Mashbayar Tugsbayar is a PhD IPN student at the Learning in Neural Circuits (LiNC) lab at MILA and McGill. Her project, titled Brain-based top-down recurrent model of the visual system, falls under Healthy Brains, Healthy Lives' Research Theme 1—Neuroinformatics and Computational Modelling.
What inspired you to pursue your current degree?
I've always been fascinated by the idea of creating a digital brain and being able to test hypotheses, drug interactions and novel therapies on it. My current research allows me to combine both my fascination with the brain and my love of building things.
What is your area of research and what are the future implications of your project?
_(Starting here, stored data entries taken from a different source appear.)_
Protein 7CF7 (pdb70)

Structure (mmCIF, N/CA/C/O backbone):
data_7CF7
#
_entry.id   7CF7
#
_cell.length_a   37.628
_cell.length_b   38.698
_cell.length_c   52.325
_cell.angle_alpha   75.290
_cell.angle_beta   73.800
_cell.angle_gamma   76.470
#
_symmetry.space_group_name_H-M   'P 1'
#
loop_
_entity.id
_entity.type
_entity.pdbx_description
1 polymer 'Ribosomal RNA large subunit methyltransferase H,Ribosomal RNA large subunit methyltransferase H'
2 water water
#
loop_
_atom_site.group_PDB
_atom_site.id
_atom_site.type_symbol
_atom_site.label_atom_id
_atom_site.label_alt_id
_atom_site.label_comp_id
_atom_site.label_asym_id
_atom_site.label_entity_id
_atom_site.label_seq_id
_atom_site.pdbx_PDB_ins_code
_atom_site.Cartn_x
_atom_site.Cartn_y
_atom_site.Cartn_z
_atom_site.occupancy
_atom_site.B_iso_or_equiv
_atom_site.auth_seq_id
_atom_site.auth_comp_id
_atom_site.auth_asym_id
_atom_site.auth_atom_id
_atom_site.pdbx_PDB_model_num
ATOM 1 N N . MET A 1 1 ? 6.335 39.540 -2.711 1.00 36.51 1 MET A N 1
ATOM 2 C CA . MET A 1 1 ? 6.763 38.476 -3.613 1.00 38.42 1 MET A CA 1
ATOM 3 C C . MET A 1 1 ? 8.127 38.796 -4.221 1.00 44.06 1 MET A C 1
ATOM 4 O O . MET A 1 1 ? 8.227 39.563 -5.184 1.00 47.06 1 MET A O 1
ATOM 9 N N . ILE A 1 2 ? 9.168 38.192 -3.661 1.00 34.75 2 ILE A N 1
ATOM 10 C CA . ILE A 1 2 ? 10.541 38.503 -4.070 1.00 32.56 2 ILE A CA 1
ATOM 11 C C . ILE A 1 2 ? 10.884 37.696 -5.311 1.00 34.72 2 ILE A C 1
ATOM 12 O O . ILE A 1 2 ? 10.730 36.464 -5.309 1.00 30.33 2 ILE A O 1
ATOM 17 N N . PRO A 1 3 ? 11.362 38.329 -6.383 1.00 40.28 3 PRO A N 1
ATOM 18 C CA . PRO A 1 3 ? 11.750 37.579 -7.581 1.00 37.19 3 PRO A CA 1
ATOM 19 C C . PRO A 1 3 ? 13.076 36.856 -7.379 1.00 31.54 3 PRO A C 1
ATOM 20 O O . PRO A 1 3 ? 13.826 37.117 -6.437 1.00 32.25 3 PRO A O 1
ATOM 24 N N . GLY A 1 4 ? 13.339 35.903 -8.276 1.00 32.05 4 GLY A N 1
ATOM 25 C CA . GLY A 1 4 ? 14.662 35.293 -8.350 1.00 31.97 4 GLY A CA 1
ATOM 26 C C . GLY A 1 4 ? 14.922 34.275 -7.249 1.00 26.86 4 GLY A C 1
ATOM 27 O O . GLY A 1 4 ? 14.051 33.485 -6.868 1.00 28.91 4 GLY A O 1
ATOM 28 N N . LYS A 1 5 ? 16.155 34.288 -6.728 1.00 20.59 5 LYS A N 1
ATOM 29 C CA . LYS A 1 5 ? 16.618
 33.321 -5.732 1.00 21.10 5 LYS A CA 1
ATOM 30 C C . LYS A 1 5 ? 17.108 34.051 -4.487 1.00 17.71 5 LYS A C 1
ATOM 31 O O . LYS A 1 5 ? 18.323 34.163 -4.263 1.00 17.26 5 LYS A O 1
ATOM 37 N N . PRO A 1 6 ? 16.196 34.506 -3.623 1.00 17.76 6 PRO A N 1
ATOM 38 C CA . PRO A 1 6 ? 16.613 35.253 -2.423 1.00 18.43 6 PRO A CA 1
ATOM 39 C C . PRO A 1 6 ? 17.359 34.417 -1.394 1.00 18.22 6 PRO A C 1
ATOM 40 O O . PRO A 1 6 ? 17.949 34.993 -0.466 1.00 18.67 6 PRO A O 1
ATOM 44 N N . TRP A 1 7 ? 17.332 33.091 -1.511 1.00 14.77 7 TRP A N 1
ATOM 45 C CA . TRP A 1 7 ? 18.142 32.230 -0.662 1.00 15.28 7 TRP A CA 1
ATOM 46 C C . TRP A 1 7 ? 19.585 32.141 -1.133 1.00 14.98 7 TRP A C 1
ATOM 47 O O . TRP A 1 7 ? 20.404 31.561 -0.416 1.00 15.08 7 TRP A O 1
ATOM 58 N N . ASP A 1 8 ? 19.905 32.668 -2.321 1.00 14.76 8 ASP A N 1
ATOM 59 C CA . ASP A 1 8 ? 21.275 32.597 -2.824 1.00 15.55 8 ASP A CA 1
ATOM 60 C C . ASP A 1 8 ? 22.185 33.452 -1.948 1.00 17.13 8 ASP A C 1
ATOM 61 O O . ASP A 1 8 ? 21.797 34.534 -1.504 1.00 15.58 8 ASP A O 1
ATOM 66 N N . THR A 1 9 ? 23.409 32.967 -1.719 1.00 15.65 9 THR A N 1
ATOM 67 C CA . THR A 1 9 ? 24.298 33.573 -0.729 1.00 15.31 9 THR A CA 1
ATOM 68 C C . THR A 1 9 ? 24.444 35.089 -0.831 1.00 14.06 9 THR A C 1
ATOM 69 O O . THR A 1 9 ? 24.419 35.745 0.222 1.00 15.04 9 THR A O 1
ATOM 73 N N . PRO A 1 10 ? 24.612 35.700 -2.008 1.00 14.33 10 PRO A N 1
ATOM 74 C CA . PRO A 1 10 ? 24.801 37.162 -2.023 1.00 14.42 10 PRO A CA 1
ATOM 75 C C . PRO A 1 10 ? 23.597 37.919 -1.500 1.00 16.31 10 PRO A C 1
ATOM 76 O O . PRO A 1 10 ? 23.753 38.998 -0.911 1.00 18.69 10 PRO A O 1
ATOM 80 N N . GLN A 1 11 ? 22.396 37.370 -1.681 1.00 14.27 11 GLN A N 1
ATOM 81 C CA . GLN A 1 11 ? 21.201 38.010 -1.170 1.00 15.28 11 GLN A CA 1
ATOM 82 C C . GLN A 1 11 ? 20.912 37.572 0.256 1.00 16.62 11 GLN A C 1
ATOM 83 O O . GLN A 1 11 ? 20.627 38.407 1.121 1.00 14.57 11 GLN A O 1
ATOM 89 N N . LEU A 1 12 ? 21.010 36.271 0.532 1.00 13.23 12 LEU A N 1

I work with NeuroAI, implementing computations related to the human brain to better understand it. I hope to gain an understanding of these computations and neural circuitry in vision to ultimately help repair damage, such as the reversal of vision loss after a stroke, for example.
What are some challenges that you face as a trainee or in your research? How do you try to overcome them?
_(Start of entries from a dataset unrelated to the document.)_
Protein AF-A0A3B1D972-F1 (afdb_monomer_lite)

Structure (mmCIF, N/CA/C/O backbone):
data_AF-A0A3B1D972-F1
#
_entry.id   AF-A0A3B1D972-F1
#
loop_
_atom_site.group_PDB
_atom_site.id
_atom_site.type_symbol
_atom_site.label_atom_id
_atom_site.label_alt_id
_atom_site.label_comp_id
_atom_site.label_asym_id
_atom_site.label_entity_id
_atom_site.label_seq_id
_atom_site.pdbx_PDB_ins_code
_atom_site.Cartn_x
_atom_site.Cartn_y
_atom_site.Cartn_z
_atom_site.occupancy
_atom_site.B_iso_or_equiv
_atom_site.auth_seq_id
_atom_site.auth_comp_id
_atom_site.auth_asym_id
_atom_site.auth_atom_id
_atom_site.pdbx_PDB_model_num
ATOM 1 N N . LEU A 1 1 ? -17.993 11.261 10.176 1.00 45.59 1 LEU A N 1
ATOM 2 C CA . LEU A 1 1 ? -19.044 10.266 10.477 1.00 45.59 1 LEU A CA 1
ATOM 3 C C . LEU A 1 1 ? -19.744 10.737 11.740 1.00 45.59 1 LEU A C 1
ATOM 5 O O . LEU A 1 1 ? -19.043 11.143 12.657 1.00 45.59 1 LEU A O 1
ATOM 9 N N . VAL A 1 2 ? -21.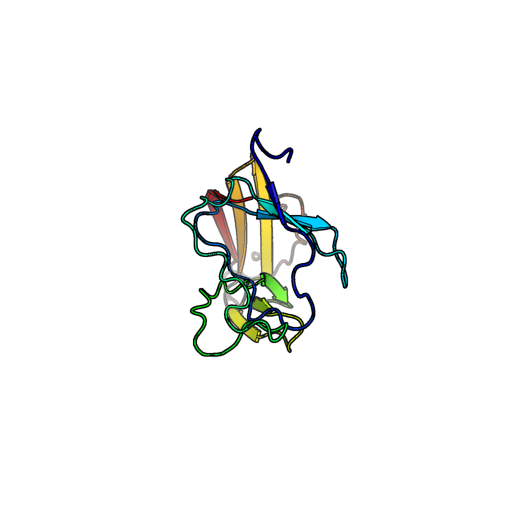075 10.800 11.748 1.00 47.88 2 VAL A N 1
ATOM 10 C CA . VAL A 1 2 ? -21.840 11.115 12.966 1.00 47.88 2 VAL A CA 1
ATOM 11 C C . VAL A 1 2 ? -22.156 9.775 13.637 1.00 47.88 2 VAL A C 1
ATOM 13 O O . VAL A 1 2 ? -22.652 8.890 12.934 1.00 47.88 2 VAL A O 1
ATOM 16 N N . PRO A 1 3 ? -21.827 9.586 14.924 1.00 50.22 3 PRO A N 1
ATOM 17 C CA . PRO A 1 3 ? -22.168 8.369 15.652 1.00 50.22 3 PRO A CA 1
ATOM 18 C C . PRO A 1 3 ? -23.683 8.112 15.620 1.00 50.22 3 PRO A C 1
ATOM 20 O O . PRO A 1 3 ? -24.460 9.071 15.604 1.00 50.22 3 PRO A O 1
ATOM 23 N N . PRO A 1 4 ? -24.121 6.845 15.582 1.00 54.09 4 PRO A N 1
ATOM 24 C CA . PRO A 1 4 ? -25.535 6.515 15.687 1.00 54.09 4 PRO A CA 1
ATOM 25 C C . PRO A 1 4 ? -26.096 6.892 17.065 1.00 54.09 4 PRO A C 1
ATOM 27 O O . PRO A 1 4 ? -25.369 6.923 18.058 1.00 54.09 4 PRO A O 1
ATOM 30 N N . ASP A 1 5 ? -27.405 7.144 17.122 1.00 54.62 5 ASP A N 1
ATOM 31 C CA . ASP A 1 5 ? -28.115 7.381 18.383 1.00 54.62 5 ASP A CA 1
ATOM 32 C C . ASP A 1 5 ? -27.872 6.221 19.362 1.00 54.62 5 ASP A C 1
ATOM 34 O O . ASP A 1 5 ? -28.129 5.059 19.036 1.00 54.62 5 ASP A O 1
ATOM 38 N N . GLY A 1 6 ? -27.384 6.553 20.563 1.00 56.84 6 GLY A N 1
ATOM 39 C CA . GLY A 1 6 ? -27.018 5.587 21.607 1.00 56.84 6 GLY A CA 1
ATOM 40 C C . GLY A 1 6 ? -25.514 5.349 21.782 1.00 56.84 6 GLY A C 1
ATOM 41 O O . GLY A 1 6 ? -25.145 4.560 22.647 1.00 56.84 6 GLY A O 1
ATOM 42 N N . SER A 1 7 ? -24.656 6.028 21.013 1.00 58.56 7 SER A N 1
ATOM 43 C CA . SER A 1 7 ? -23.204 6.028 21.227 1.00 58.56 7 SER A CA 1
ATOM 44 C C . SER A 1 7 ? -22.818 6.595 22.595 1.00 58.56 7 SER A C 1
ATOM 46 O O . SER A 1 7 ? -23.418 7.574 23.047 1.00 58.56 7 SER A O 1
ATOM 48 N N . GLU A 1 8 ? -21.763 6.057 23.199 1.00 62.88 8 GLU A N 1
ATOM 49 C CA . GLU A 1 8 ? -21.219 6.539 24.471 1.00 62.88 8 GLU A CA 1
ATOM 50 C C . GLU A 1 8 ? -19.804 7.104 24.318 1.00 62.88 8 GLU A C 1
ATOM 52 O O . GLU A 1 8 ? -19.023 6.657 23.472 1.00 62.88 8 GLU A O 1
ATOM 57 N N . ASP A 1 9 ? -19.485 8.087 25.159 1.00 63.34 9 ASP A N 1
ATOM 58 C CA . ASP A 1 9 ? -18.156 8.685 25.254 1.00 63.34 9 ASP A CA 1
ATOM 59 C C . ASP A 1 9 ? -17.407 8.071 26.440 1.00 63.34 9 ASP A C 1
ATOM 61 O O . ASP A 1 9 ? -17.872 8.126 27.582 1.00 63.34 9 ASP A O 1
ATOM 65 N N . LEU A 1 10 ? -16.223 7.517 26.175 1.00 62.03 10 LEU A N 1
ATOM 66 C CA . LEU A 1 10 ? -15.296 7.083 27.214 1.00 62.03 10 LEU A CA 1
ATOM 67 C C . LEU A 1 10 ? -14.249 8.167 27.472 1.00 62.03 10 LEU A C 1
ATOM 69 O O . LEU A 1 10 ? -13.437 8.493 26.599 1.00 62.03 10 LEU A O 1
ATOM 73 N N . ASP A 1 11 ? -14.252 8.669 28.705 1.00 59.28 11 ASP A N 1
ATOM 74 C CA . ASP A 1 11 ? -13.375 9.728 29.205 1.00 59.28 11 ASP A CA 1
ATOM 75 C C . ASP A 1 11 ? -12.285 9.177 30.149 1.00 59.28 11 ASP A C 1
ATOM 77 O O . ASP A 1 11 ? -12.421 8.097 30.720 1.00 59.28 11 ASP A O 1
ATOM 81 N N . ASN A 1 12 ? -11.207 9.950 30.360 1.00 52.50 12 ASN A N 1
ATOM 82 C CA . ASN A 1 12 ? -10.122 9.668 31.322 1.00 52.50 12 ASN A CA 1
ATOM 83 C C . ASN A 1 12 ? -9.365 8.346 31.102 1.00 52.50 12 ASN A C 1
ATOM 85 O O . ASN A 1 12 ? -8.852 7.739 32.044 1.00 52.50 12 ASN A O 1
ATOM 89 N N . VAL A 1 13 ? -9.249 7.904 29.853 1.00 58.19 13 VAL A N 1
ATOM 90 C CA . VAL A 1 13 ? -8.488 6.698 29.517 1.00 58.19 13 VAL A CA 1
ATOM 91 C C . VAL A 1 13 ? -6.996 6.915 29.819 1.00 58.19 13 VAL A C 1
ATOM 93 O O . VAL A 1 13 ? -6.425 7.942 29.445 1.00 58.19 13 VAL A O 1
ATOM 96 N N . ASN A 1 14 ? -6.339 5.950 30.473 1.00 53.88 14 ASN A N 1
ATOM 97 C CA . ASN A 1 14 ? -4.905 6.029 30.773 1.00 53.88 14 ASN A CA 1
ATOM 98 C C . ASN A 1 14 ? -4.082 6.080 29.471 1.00 53.88 14 ASN A C 1
ATOM 100 O O . ASN A 1 14 ? -3.920 5.082 28.771 1.00 53.88 14 ASN A O 1
ATOM 104 N N . THR A 1 15 ? -3.546 7.259 29.145 1.00 53.78 15 THR A N 1
ATOM 105 C CA . THR A 1 15 ? -2.745 7.478 27.930 1.00 53.78 15 THR A CA 1
ATOM 106 C C . THR A 1 15 ? -1.261 7.168 28.097 1.00 53.78 15 THR A C 1
ATOM 108 O O . THR A 1 15 ? -0.543 7.101 27.095 1.00 53.78 15 THR A O 1
ATOM 111 N N . THR A 1 16 ? -0.804 6.970 29.335 1.00 50.91 16 THR A N 1
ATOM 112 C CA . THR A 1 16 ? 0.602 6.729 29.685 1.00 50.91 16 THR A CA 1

I'd never met a scientist until I went to college, so I often feel as if I'm missing something others understand, not working as much as I should, etc. The best way to combat these feelings, I find, is to be open about my experiences and background. That way, I often get help or find that I'm not alone in my experiences.
What do you like best about (your) research?
NeuroAI has the "cool factor" in AI research, and it can be applied to causes I care very deeply about, which are aiding stroke recovery and combating neurodegenerative diseases.
What non-science activity or hobby do you most enjoy?
I love writing heist and mystery short stories. It's so satisfying to make everything come together and click neatly in the end, unlike what often happens in biology research.
What accomplishment are you most proud of this year?
Aside from being an HBHL Fellow, I'm very proud to have started my PhD this year. It's a very banal thing in a community of scientists, but 15-year-old me wouldn't have understood what a PhD does, much less my research or any of the math I deal with now, so I'm all for celebrating progress!